Charles R. Goulding and Preeti Sulibhavi look at the possibilities for 3D printing in the healthcare sector.
After losing a Delaware Chancery Court legal battle, Hill-Rom Holdings, Inc. (Hillrom), the 10,000-employee medical products company, has just announced that it will now proceed with the acquisition of Seattle-based, Bardy Diagnostics (BardyDx).
Hillrom is one of the world’s largest manufacturers of medical equipment. This is an interesting corporate saga since Hillrom itself was subject to a potential acquisition by medical giant, Baxter International (Baxter). Soon after the Bardy acquisition was announced, Hillrom tried to back out since it learned that Bardy’s medical reimbursement rate for its Carnation Ambulatory Monitor (CAM) was facing a substantial decrease.
With the Federal Government invariably being the largest customer for medical devices and drugs, the reimbursement level is critical for medical product companies’ revenue streams. The Delaware Court found that the reimbursement rate change was not a Material Adverse Event (MAE) that justified terminating the transaction. Baxter has recently made a US$9.6B offer for Hillrom, which was rejected. Baxter has revenue approaching US$12B per year and has over 48,000 employees.
Below is the R&D per capita spend for Hillrom and Baxter (which made an offer to acquire Hillrom recently):
3D Printing Opportunities
There are several opportunities for 3D printing to advance itself in this industry, and Hillrom itself has been invested in advanced technologies. Much of its offerings had initially focused on bringing “home to the hospital.” That is mostly why you often see “homey”, wooden furniture in hospital rooms today. Later, the company developed the cardiac press, which was the beginning of Quinton Instruments, a pioneer in medical equipment, including treadmills and cardiac diagnostic equipment.
More recently, Hillrom acquired Trumpf Medical and developed the world’s first operating room light using LED technology to provide surgeons with consistent and optimal lighting. As we see doctors and nurses using electronic pads and filing systems instead of pen and paper, we can thank Hillrom for that. Voalte, a subsidiary, has been focusing on a mobile platform now used by more than 200 healthcare customers on more than 84,000 devices.
Trumpf Medical has been highly involved in 3D printing as has been reported on Fabbaloo previously. There are several product lines that Hillrom offers that can be 3D printed quite effectively. Surgical lighting fixtures, for example.
Whether it is spinal surgery or elective surgery, 3D printing has been playing a role in the med-tech and life science industry. Companies utilizing 3D printing may be eligible for the Research and Development Tax Credit.

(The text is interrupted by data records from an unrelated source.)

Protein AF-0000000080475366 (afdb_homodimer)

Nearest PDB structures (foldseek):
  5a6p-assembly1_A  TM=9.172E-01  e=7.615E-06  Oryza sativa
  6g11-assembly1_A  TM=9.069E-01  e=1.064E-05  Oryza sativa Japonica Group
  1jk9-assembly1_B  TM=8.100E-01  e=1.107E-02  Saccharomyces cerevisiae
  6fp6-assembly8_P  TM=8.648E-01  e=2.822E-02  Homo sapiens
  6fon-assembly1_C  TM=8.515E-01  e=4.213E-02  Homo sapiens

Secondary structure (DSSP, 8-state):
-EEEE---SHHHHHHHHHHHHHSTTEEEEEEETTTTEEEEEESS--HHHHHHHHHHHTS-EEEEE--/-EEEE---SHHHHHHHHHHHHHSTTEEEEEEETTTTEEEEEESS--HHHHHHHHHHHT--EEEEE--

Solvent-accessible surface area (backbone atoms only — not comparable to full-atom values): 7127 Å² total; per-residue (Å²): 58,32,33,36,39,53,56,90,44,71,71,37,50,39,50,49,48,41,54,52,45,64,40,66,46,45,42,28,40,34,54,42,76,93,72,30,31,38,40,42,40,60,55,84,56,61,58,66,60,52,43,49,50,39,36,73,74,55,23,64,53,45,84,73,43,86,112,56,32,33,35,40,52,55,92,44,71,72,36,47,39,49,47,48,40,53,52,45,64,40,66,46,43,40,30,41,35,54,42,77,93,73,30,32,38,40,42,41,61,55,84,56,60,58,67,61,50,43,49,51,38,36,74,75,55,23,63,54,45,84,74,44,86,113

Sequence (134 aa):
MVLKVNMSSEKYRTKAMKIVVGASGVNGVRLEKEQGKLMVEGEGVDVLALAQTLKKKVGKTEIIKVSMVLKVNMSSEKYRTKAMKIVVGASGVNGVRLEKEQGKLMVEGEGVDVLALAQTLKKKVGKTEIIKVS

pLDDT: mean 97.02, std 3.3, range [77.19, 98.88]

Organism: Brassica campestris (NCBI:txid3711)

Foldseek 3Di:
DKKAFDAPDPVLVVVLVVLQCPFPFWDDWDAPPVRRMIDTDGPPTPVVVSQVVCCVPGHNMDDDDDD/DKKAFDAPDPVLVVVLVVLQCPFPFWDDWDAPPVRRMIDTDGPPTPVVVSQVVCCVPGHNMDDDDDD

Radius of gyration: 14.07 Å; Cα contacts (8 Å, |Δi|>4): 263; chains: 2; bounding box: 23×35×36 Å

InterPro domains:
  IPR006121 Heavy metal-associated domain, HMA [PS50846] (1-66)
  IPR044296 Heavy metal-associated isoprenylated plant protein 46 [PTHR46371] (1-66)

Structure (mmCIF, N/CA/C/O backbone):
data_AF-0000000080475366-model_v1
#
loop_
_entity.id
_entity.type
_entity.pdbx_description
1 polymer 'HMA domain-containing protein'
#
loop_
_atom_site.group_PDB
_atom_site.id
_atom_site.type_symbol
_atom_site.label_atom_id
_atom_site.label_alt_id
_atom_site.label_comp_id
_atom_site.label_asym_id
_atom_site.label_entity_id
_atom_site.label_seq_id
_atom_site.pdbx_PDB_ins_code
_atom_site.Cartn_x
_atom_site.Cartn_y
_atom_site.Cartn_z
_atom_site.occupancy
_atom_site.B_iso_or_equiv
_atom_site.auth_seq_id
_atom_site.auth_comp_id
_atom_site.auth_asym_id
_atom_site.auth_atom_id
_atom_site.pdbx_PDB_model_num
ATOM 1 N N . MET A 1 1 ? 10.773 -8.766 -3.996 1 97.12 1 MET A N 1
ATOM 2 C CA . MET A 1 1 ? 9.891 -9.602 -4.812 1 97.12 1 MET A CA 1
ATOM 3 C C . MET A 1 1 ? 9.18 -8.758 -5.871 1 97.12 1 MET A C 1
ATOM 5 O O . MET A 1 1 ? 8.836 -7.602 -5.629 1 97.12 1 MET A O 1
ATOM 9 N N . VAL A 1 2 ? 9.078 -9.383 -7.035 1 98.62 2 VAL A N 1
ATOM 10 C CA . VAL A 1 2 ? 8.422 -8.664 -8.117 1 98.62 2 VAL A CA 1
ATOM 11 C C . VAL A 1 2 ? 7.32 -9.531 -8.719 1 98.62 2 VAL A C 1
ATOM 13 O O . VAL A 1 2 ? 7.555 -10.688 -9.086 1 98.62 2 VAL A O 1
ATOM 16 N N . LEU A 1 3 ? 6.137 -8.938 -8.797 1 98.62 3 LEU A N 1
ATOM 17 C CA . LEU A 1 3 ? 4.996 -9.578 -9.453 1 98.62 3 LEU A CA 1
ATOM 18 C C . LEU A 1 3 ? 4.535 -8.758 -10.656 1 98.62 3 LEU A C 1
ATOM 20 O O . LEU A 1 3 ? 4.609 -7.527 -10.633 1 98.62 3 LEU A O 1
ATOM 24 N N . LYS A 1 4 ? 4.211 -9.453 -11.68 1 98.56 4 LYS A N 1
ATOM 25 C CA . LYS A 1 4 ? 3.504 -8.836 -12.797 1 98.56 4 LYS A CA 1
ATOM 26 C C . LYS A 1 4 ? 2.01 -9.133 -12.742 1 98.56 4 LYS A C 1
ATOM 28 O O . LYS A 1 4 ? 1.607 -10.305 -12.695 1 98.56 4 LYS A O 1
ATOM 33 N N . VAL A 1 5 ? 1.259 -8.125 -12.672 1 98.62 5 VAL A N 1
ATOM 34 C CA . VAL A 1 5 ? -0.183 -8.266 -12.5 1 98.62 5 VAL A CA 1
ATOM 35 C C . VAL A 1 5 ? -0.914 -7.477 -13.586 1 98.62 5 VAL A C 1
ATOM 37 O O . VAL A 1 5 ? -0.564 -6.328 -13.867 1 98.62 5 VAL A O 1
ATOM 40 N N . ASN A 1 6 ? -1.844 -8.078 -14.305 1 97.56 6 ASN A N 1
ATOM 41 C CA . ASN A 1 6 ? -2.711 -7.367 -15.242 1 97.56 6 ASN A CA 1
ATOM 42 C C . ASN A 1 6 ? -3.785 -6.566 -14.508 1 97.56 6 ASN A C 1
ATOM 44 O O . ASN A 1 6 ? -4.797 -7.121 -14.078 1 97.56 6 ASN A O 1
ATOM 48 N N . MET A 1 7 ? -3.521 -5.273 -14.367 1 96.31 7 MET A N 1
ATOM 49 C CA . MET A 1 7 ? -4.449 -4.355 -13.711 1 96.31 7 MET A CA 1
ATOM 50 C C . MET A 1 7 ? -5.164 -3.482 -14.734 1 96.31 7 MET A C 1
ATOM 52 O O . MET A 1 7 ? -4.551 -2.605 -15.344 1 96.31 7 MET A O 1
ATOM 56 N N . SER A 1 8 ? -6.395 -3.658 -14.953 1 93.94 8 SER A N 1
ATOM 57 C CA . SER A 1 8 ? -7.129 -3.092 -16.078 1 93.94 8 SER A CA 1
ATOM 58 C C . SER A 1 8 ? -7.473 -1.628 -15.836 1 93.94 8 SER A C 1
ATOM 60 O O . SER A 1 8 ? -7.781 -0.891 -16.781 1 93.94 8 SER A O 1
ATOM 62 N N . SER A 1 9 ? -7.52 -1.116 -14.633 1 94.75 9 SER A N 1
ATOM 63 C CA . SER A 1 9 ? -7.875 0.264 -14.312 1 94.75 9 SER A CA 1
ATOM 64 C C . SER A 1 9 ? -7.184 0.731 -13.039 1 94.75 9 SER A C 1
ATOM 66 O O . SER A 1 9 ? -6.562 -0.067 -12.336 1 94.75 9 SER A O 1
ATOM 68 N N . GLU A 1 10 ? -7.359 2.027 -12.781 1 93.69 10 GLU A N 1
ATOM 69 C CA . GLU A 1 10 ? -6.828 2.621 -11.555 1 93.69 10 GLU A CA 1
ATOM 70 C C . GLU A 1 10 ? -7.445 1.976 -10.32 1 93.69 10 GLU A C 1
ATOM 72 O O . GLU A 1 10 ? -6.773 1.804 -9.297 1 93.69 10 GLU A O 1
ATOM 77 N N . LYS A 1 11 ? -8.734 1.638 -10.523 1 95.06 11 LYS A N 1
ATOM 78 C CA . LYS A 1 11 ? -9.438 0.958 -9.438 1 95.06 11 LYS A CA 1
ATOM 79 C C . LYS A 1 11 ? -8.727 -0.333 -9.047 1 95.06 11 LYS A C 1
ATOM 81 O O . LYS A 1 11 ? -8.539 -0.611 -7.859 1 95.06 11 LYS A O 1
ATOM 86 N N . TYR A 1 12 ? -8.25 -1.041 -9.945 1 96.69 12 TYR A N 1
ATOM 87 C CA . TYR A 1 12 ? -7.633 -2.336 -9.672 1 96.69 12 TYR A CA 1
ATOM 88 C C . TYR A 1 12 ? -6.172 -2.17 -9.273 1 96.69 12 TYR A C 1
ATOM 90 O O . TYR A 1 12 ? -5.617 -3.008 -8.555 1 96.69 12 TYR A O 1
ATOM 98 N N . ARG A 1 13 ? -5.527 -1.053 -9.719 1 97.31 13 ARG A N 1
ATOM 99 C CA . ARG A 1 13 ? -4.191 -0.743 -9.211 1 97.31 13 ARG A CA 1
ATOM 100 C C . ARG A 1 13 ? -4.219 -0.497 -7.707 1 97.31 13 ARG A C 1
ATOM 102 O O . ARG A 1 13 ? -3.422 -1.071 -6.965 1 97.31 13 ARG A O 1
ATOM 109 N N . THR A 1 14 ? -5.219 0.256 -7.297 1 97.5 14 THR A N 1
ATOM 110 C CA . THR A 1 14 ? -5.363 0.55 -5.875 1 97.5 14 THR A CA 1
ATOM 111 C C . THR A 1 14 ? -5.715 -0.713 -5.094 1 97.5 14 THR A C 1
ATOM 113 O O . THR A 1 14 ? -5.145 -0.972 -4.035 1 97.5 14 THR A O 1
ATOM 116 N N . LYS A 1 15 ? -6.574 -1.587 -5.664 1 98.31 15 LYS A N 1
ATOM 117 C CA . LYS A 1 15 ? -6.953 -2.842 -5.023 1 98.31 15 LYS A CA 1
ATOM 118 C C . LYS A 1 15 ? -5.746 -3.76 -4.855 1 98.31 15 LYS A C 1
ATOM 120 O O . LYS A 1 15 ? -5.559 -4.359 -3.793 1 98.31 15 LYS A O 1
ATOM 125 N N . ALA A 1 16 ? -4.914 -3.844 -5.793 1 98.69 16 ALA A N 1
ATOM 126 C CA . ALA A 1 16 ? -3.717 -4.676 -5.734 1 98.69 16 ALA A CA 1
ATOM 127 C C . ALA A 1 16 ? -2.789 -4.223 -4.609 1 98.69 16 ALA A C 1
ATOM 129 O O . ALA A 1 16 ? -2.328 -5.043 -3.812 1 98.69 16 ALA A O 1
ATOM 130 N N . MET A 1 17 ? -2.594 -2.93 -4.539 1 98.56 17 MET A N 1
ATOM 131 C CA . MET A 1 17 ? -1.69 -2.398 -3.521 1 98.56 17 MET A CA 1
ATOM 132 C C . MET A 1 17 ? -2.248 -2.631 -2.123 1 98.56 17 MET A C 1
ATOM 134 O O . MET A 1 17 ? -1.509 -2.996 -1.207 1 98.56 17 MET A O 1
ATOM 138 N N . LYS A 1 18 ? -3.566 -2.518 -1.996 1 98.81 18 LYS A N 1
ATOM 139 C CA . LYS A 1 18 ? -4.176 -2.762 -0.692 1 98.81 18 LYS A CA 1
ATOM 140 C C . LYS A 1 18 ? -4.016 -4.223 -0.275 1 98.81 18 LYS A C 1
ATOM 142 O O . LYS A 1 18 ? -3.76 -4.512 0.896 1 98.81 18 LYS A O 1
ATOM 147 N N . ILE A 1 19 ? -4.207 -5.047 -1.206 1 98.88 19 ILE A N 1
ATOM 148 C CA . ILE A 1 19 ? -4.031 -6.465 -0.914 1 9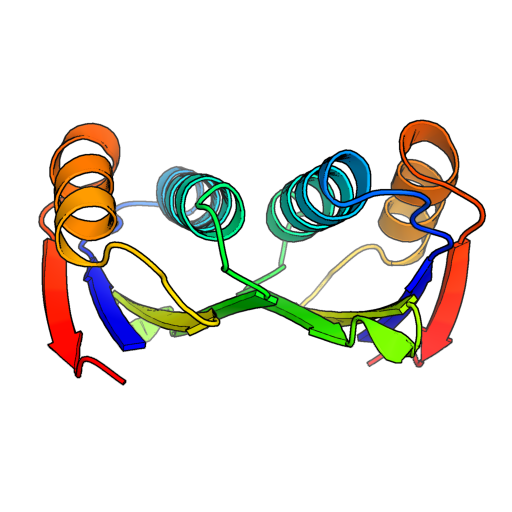8.88 19 ILE A CA 1
ATOM 149 C C . ILE A 1 19 ? -2.586 -6.727 -0.494 1 98.88 19 ILE A C 1
ATOM 151 O O . ILE A 1 19 ? -2.338 -7.402 0.508 1 98.88 19 ILE A O 1
ATOM 155 N N . VAL A 1 20 ? -1.6 -6.195 -1.235 1 98.81 20 VAL A N 1
ATOM 156 C CA . VAL A 1 20 ? -0.187 -6.465 -0.991 1 98.81 20 VAL A CA 1
ATOM 157 C C . VAL A 1 20 ? 0.209 -5.941 0.388 1 98.81 20 VAL A C 1
ATOM 159 O O . VAL A 1 20 ? 0.798 -6.672 1.189 1 98.81 20 VAL A O 1
ATOM 162 N N . VAL A 1 21 ? -0.174 -4.715 0.722 1 98.62 21 VAL A N 1
ATOM 163 C CA . VAL A 1 21 ? 0.278 -4.145 1.987 1 98.62 21 VAL A CA 1
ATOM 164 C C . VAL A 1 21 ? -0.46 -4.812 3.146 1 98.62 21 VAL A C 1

The Research and Development Tax Credit
The now permanent Research and Development (R&D) Tax Credit is available for companies and startups developing new or improved products, processes and/or software.
3D printing can help boost a company’s R&D Tax Credits. Wages for technical employees creating, testing and revising 3D printed prototypes can be included as a percentage of eligible time spent for the R&D Tax Credit. Similarly, when used as a method of improving a process, time spent integrating 3D printing hardware and software counts as an eligible activity. Lastly, when used for modeling and preproduction, the costs of filaments consumed during the development process may also be recovered.
Whether it is used for creating and testing prototypes or for final production, 3D printing is a great indicator that R&D Credit eligible activities are taking place. Companies implementing this technology at any point should consider taking advantage of R&D Tax Credits.
Conclusion
Life science and med-tech are emerging as the premier sectors for the future of the U.S. manufacturing industry. We see strong growth and great opportunities for 3D printing to assist in and benefit from this trend.